Today we’re happy to announce a few new enhancements to our recently redesigned alerting platform. These are the first of a long list of supplemental features that we have in the works, and as always, we’re excited, to be pushing features that will improve your visibility and quiet your pager.

Alert On Derivatives

First, we’ve added an option to the alert configuration form that allows you to select the derivative of a metric as the signal to check the alert thresholds against. This is useful when you’re sampling an always incrementing counter (like a packet-counter in a router), and you want to alert against that metric’s rate of change. This works on both native counters and gauge metrics. Once you have selected the derivative for the alert you can also optionally toggle "reset detection". For counters that roll over (reset to ‘0’, usually after overrunning a 32-bit buffer), you should enable reset detection to prevent triggering the alert on a counter reset.

Graphical Previews

As you may have noticed in the screenshot above, we've also added graphical previews to the alert configuration form. The new preview windows display the current threshold setting against historical data and allow you to adjust the threshold by dragging it up and down in the graph. By visualizing your current threshold against your actual data we think this feature will give you a better notion of how sensitive (or not) your current thresholds are, and make it easier to select meaningful thresholds in the future.

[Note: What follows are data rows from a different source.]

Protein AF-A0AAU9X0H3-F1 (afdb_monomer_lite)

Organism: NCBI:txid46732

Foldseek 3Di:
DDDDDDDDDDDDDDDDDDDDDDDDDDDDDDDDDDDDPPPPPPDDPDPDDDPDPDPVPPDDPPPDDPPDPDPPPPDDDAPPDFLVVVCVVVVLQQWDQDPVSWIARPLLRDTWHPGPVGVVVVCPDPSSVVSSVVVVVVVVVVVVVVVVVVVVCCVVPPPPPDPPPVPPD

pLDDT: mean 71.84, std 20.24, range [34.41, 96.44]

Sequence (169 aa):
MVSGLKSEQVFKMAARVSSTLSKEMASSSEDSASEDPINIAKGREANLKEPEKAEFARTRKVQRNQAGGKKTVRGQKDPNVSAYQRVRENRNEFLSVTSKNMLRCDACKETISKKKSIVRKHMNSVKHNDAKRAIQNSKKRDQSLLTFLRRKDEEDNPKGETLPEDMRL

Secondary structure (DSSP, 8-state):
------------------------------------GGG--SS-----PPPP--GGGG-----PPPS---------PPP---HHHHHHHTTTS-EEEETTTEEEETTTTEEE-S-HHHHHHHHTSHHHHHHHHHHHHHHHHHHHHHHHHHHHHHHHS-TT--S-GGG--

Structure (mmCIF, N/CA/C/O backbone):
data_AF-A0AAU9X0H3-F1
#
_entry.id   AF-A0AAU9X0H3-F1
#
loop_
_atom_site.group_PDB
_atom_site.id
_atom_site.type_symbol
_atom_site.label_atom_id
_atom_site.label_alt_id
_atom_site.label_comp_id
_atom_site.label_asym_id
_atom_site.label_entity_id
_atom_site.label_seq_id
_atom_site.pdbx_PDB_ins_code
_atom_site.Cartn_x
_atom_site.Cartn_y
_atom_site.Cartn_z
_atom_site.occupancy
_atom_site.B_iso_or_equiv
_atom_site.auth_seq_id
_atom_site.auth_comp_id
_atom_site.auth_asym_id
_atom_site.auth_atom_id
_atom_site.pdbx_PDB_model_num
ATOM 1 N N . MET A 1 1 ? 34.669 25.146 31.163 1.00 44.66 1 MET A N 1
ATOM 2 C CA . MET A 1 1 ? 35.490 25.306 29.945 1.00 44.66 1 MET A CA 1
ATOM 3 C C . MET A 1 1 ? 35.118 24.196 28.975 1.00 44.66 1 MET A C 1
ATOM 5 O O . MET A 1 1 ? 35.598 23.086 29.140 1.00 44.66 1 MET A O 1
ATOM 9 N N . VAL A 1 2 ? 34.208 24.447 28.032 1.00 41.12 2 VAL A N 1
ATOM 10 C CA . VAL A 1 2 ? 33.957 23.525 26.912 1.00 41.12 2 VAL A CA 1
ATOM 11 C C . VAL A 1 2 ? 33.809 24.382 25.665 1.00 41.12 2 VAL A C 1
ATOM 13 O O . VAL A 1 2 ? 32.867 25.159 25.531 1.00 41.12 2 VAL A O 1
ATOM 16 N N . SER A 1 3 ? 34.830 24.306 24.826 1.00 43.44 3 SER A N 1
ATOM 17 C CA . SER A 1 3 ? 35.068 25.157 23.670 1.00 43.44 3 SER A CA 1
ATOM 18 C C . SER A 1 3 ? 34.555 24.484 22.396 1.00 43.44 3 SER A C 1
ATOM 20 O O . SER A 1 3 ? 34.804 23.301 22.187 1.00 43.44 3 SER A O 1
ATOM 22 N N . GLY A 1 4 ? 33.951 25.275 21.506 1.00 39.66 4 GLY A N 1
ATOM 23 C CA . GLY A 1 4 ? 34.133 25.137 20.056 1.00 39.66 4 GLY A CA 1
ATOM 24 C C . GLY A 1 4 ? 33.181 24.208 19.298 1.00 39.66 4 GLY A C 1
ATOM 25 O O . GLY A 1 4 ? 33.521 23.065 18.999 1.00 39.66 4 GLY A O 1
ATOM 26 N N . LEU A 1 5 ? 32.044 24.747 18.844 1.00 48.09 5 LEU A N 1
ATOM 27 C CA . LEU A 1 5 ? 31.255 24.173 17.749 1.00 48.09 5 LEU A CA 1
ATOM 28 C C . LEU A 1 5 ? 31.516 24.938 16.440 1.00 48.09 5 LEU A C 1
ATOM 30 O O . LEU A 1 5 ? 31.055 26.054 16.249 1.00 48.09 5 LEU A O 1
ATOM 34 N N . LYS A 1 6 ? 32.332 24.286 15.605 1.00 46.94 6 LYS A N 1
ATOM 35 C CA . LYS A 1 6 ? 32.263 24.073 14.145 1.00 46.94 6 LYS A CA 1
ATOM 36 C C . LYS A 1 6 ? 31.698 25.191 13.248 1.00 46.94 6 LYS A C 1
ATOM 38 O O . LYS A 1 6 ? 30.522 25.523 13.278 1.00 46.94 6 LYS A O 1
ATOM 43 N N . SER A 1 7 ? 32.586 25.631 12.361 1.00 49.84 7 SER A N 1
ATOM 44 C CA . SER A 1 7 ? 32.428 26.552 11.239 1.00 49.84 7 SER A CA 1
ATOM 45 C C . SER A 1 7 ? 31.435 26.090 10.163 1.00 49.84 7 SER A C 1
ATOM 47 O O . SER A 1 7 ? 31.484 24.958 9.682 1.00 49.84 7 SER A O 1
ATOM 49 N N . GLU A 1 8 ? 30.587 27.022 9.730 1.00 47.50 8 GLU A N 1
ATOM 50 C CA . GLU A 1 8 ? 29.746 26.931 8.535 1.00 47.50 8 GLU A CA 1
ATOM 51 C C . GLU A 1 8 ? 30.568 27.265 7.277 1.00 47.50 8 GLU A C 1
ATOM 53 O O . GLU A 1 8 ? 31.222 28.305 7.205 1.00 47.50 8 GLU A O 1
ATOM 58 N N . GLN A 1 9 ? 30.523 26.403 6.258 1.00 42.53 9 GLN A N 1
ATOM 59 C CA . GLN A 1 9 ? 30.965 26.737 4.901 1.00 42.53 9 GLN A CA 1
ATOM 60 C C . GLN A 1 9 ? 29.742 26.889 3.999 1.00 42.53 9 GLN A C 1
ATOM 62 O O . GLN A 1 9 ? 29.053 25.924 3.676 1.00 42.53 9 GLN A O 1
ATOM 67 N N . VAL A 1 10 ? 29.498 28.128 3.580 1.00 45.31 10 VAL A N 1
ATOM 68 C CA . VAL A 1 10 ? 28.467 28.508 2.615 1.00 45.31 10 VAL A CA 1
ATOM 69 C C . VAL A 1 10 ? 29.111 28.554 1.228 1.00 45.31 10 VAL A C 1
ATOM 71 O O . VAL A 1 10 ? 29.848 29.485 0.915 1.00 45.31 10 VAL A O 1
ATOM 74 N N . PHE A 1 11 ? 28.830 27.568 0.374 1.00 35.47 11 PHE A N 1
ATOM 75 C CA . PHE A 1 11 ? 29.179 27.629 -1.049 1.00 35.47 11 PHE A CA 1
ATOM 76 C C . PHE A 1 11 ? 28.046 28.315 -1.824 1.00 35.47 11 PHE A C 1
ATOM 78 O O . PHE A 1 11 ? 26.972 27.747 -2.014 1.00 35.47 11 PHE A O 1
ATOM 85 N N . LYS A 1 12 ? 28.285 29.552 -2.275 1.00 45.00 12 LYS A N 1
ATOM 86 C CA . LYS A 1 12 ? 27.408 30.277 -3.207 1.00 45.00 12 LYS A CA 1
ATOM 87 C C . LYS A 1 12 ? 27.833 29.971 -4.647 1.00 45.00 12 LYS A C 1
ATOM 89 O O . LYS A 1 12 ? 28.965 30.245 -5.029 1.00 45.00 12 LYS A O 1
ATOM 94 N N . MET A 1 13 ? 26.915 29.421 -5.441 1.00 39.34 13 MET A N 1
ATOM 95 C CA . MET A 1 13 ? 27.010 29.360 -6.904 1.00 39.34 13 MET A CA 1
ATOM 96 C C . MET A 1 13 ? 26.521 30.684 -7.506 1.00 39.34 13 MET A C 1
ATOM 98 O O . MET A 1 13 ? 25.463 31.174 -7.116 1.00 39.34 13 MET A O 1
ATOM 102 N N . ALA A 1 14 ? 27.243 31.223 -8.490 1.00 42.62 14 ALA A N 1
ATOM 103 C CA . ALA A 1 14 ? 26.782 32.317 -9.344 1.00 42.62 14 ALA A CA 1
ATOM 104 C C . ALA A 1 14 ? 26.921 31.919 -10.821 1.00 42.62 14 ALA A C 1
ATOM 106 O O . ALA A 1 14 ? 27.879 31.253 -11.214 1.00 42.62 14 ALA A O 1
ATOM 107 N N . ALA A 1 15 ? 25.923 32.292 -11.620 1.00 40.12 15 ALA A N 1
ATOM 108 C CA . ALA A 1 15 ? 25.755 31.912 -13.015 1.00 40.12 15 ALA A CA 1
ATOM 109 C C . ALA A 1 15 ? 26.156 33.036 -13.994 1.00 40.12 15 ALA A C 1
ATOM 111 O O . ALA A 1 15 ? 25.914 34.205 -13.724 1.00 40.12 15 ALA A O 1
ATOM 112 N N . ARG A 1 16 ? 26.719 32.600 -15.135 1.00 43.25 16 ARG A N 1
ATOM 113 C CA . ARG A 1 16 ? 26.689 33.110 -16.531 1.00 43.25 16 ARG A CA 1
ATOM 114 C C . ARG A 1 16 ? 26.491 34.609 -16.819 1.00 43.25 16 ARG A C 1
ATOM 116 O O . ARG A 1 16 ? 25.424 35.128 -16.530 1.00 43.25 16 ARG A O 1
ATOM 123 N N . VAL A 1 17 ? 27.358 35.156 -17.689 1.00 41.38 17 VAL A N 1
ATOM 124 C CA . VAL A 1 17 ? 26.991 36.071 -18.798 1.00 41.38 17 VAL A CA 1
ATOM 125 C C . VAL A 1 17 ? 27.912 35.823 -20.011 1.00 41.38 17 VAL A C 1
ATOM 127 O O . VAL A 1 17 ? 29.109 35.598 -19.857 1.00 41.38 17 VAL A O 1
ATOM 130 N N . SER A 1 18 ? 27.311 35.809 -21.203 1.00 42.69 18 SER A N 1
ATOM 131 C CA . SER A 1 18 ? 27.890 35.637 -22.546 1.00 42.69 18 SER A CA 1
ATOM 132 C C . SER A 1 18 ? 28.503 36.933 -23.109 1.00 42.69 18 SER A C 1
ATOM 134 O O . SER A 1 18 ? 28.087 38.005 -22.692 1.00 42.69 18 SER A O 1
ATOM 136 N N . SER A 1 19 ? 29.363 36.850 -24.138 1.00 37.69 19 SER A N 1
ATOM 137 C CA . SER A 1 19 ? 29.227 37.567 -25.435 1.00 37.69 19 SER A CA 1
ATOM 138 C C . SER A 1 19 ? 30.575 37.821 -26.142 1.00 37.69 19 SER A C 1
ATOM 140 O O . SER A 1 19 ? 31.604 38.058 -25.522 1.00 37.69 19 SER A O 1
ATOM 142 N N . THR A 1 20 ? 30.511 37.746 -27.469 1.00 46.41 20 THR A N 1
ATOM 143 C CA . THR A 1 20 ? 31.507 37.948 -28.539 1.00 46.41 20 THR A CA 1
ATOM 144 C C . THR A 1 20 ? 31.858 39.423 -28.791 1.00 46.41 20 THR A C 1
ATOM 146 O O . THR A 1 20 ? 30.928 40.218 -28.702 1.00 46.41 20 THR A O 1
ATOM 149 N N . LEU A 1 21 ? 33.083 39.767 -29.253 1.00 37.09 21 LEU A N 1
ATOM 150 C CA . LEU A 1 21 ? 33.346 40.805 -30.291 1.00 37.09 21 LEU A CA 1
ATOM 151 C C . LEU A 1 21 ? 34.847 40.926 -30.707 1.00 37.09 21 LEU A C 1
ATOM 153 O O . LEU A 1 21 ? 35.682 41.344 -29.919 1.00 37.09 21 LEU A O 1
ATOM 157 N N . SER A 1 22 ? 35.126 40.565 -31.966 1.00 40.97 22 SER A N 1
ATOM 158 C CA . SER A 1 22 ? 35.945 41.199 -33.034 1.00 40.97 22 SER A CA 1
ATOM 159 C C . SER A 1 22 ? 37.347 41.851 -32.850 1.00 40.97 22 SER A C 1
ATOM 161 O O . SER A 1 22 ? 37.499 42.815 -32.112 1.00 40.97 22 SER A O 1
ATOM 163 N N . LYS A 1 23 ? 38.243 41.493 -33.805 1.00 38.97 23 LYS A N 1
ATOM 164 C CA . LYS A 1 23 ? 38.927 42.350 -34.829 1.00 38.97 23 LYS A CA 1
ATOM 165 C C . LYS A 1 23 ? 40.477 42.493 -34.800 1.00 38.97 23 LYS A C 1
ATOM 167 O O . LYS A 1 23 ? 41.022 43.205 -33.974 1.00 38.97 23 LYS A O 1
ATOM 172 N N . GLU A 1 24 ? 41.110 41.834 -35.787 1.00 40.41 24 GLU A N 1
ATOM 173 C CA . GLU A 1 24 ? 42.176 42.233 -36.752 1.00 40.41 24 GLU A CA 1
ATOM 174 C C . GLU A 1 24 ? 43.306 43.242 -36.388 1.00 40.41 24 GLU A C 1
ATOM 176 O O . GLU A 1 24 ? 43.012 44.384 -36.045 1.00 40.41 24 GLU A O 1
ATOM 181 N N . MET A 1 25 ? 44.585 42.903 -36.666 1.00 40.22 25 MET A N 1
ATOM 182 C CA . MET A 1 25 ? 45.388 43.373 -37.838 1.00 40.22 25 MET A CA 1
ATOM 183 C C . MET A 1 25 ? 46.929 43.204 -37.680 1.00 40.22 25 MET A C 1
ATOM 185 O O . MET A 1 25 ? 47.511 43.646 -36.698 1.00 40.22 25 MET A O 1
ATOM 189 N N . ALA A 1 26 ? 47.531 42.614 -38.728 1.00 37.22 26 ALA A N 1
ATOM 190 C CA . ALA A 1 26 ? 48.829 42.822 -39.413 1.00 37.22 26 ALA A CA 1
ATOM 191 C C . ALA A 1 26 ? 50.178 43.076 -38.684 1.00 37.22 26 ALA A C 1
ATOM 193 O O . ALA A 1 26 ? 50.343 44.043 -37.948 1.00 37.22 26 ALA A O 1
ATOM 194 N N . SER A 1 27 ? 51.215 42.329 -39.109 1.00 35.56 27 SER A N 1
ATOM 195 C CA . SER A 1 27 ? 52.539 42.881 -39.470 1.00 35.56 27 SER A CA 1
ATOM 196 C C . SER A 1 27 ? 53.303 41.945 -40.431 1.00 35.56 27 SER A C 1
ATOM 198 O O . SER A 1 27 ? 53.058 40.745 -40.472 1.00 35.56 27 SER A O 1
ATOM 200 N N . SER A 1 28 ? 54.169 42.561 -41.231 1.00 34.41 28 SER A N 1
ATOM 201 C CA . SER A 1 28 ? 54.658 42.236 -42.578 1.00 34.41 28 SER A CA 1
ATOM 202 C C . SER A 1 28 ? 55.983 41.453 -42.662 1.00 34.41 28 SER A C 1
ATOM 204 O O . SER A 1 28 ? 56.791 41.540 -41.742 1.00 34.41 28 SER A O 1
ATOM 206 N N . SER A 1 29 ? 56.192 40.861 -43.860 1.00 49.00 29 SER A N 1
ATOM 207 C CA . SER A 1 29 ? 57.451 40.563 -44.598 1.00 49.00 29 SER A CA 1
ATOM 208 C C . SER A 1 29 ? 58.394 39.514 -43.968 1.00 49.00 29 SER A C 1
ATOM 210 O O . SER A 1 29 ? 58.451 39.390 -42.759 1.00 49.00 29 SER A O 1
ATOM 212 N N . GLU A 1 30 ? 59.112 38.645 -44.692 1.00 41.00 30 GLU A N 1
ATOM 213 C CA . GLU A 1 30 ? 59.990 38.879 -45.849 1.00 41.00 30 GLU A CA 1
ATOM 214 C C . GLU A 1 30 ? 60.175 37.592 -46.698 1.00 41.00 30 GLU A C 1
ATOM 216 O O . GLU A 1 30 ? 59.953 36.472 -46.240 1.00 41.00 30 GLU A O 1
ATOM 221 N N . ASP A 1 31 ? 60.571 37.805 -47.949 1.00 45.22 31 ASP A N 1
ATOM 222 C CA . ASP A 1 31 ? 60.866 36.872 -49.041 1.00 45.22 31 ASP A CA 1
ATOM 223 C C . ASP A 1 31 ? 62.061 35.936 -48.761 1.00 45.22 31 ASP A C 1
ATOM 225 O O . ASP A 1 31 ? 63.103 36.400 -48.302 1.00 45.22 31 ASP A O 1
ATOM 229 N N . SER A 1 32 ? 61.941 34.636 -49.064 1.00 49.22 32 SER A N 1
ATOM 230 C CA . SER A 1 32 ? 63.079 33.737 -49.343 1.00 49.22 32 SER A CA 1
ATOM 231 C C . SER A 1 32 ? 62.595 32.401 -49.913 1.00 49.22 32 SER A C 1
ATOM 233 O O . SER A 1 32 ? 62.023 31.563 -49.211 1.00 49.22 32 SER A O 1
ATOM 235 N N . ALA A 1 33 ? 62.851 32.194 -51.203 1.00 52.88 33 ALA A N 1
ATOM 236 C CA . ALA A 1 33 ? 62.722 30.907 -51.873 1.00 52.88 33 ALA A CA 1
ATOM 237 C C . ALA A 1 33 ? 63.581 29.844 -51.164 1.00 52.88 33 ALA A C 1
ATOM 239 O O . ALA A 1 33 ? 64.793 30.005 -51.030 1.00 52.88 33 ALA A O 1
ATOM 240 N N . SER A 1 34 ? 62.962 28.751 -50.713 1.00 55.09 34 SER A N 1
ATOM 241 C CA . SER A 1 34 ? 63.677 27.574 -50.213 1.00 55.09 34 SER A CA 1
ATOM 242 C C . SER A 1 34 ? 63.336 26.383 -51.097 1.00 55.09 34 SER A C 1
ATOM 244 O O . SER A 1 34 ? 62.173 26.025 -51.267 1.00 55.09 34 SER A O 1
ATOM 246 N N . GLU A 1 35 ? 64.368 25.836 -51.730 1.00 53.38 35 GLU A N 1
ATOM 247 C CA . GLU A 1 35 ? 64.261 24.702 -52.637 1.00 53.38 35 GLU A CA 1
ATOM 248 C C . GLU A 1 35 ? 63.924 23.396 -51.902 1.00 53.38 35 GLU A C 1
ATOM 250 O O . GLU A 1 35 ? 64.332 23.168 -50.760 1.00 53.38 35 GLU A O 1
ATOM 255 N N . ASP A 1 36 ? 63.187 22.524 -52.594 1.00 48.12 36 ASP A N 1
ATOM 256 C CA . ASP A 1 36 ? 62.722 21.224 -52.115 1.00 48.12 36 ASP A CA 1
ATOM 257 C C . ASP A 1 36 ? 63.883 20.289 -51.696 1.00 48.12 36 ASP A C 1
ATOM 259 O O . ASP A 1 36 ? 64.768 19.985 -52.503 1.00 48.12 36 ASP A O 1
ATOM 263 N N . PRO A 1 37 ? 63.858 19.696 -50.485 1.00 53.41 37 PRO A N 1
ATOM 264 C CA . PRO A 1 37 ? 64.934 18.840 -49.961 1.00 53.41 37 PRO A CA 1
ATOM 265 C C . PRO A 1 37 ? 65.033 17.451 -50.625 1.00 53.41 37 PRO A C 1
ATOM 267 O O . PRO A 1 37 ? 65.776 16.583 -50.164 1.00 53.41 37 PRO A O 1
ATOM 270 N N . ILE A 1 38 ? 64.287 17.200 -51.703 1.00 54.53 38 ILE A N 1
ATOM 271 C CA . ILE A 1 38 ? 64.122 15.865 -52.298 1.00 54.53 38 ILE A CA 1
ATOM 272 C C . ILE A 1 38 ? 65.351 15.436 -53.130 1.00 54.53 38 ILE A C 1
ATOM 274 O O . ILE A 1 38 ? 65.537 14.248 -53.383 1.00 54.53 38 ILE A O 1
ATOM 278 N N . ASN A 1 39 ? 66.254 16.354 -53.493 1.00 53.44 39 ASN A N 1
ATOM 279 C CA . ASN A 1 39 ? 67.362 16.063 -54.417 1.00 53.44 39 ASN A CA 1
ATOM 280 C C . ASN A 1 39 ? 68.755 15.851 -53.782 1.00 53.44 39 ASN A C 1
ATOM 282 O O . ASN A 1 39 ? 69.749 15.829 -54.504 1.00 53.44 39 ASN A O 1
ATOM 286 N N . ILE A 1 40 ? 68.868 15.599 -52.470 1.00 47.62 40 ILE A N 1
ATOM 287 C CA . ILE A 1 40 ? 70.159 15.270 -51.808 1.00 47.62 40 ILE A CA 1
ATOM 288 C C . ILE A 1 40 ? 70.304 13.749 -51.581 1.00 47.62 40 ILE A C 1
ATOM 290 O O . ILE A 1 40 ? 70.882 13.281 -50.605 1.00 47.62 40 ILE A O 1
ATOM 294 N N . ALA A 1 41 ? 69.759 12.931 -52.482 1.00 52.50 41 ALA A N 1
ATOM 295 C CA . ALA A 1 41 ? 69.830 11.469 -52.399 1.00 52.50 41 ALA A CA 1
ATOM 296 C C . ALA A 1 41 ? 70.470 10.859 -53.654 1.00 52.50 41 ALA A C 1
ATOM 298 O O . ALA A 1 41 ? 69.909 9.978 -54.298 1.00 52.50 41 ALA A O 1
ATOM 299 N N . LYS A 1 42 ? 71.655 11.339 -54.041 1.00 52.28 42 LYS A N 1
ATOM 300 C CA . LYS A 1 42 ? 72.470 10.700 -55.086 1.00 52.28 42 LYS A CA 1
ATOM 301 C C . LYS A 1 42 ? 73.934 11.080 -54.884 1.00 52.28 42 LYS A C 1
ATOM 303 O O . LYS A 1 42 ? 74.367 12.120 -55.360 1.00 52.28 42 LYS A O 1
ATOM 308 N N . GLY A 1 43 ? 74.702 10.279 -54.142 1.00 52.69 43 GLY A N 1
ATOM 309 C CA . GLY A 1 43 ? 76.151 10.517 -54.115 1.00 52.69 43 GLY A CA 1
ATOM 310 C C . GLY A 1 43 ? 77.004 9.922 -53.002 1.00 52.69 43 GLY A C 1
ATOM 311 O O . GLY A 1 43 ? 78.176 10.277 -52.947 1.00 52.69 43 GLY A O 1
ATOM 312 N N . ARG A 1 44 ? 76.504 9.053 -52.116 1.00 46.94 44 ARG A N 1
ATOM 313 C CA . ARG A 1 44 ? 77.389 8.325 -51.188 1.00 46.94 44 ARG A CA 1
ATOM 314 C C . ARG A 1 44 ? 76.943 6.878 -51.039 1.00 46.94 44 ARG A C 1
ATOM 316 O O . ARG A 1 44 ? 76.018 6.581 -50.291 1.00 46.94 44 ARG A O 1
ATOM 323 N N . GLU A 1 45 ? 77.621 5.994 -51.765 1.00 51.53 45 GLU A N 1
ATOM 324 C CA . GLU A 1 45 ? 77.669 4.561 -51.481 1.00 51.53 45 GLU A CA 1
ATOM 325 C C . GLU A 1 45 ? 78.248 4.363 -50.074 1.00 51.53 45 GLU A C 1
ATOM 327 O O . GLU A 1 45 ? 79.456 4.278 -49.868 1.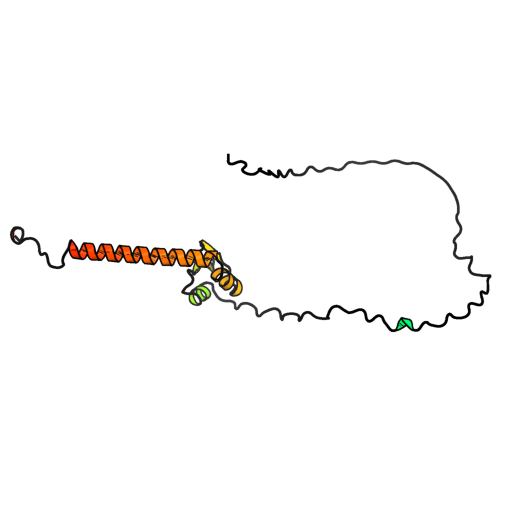00 51.53 45 GLU A O 1
ATOM 332 N N . ALA A 1 46 ? 77.376 4.346 -49.070 1.00 47.09 46 ALA A N 1
ATOM 333 C CA . ALA A 1 46 ? 77.723 3.861 -47.748 1.00 47.09 46 ALA A CA 1
ATOM 334 C C . ALA A 1 46 ? 77.540 2.341 -47.764 1.00 47.09 46 ALA A C 1
ATOM 336 O O . ALA A 1 46 ? 76.415 1.845 -47.831 1.00 47.09 46 ALA A O 1
ATOM 337 N N . ASN A 1 47 ? 78.648 1.598 -47.725 1.00 58.84 47 ASN A N 1
ATOM 338 C CA . ASN A 1 47 ? 78.644 0.156 -47.500 1.00 58.84 47 ASN A CA 1
ATOM 339 C C . ASN A 1 47 ? 78.144 -0.107 -46.069 1.00 58.84 47 ASN A C 1
ATOM 341 O O . ASN A 1 47 ? 78.916 -0.156 -45.112 1.00 58.84 47 ASN A O 1
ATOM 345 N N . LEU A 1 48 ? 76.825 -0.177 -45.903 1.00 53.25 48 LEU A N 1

Automated Alert Annotations

Finally, we’ve added automatic generation of annotation events for alerts. Every time an alert triggers a notification, we will now automatically create a matching annotation event in a special librato.alerts annotation stream. This enables you to overlay the history of any given alert (or set of alerts) on any instrument as depicted below:

The naming convention for a given alert will take the form: librato.alerts.#{alert_name}. For each notification that has fired, you will find an annotation in the stream with its title set to the alert name, its description set to the list of conditions that triggered the notification, and a link back to the original alert definition. This feature will enable you to quickly and easily correlate your alerts against any combination of metrics.

We hope you get some use out of these features, and look forward to releasing what we have in the works, so keep your eyes peeled. As always, your feedback, is greatly appreciated, so let us know what you think.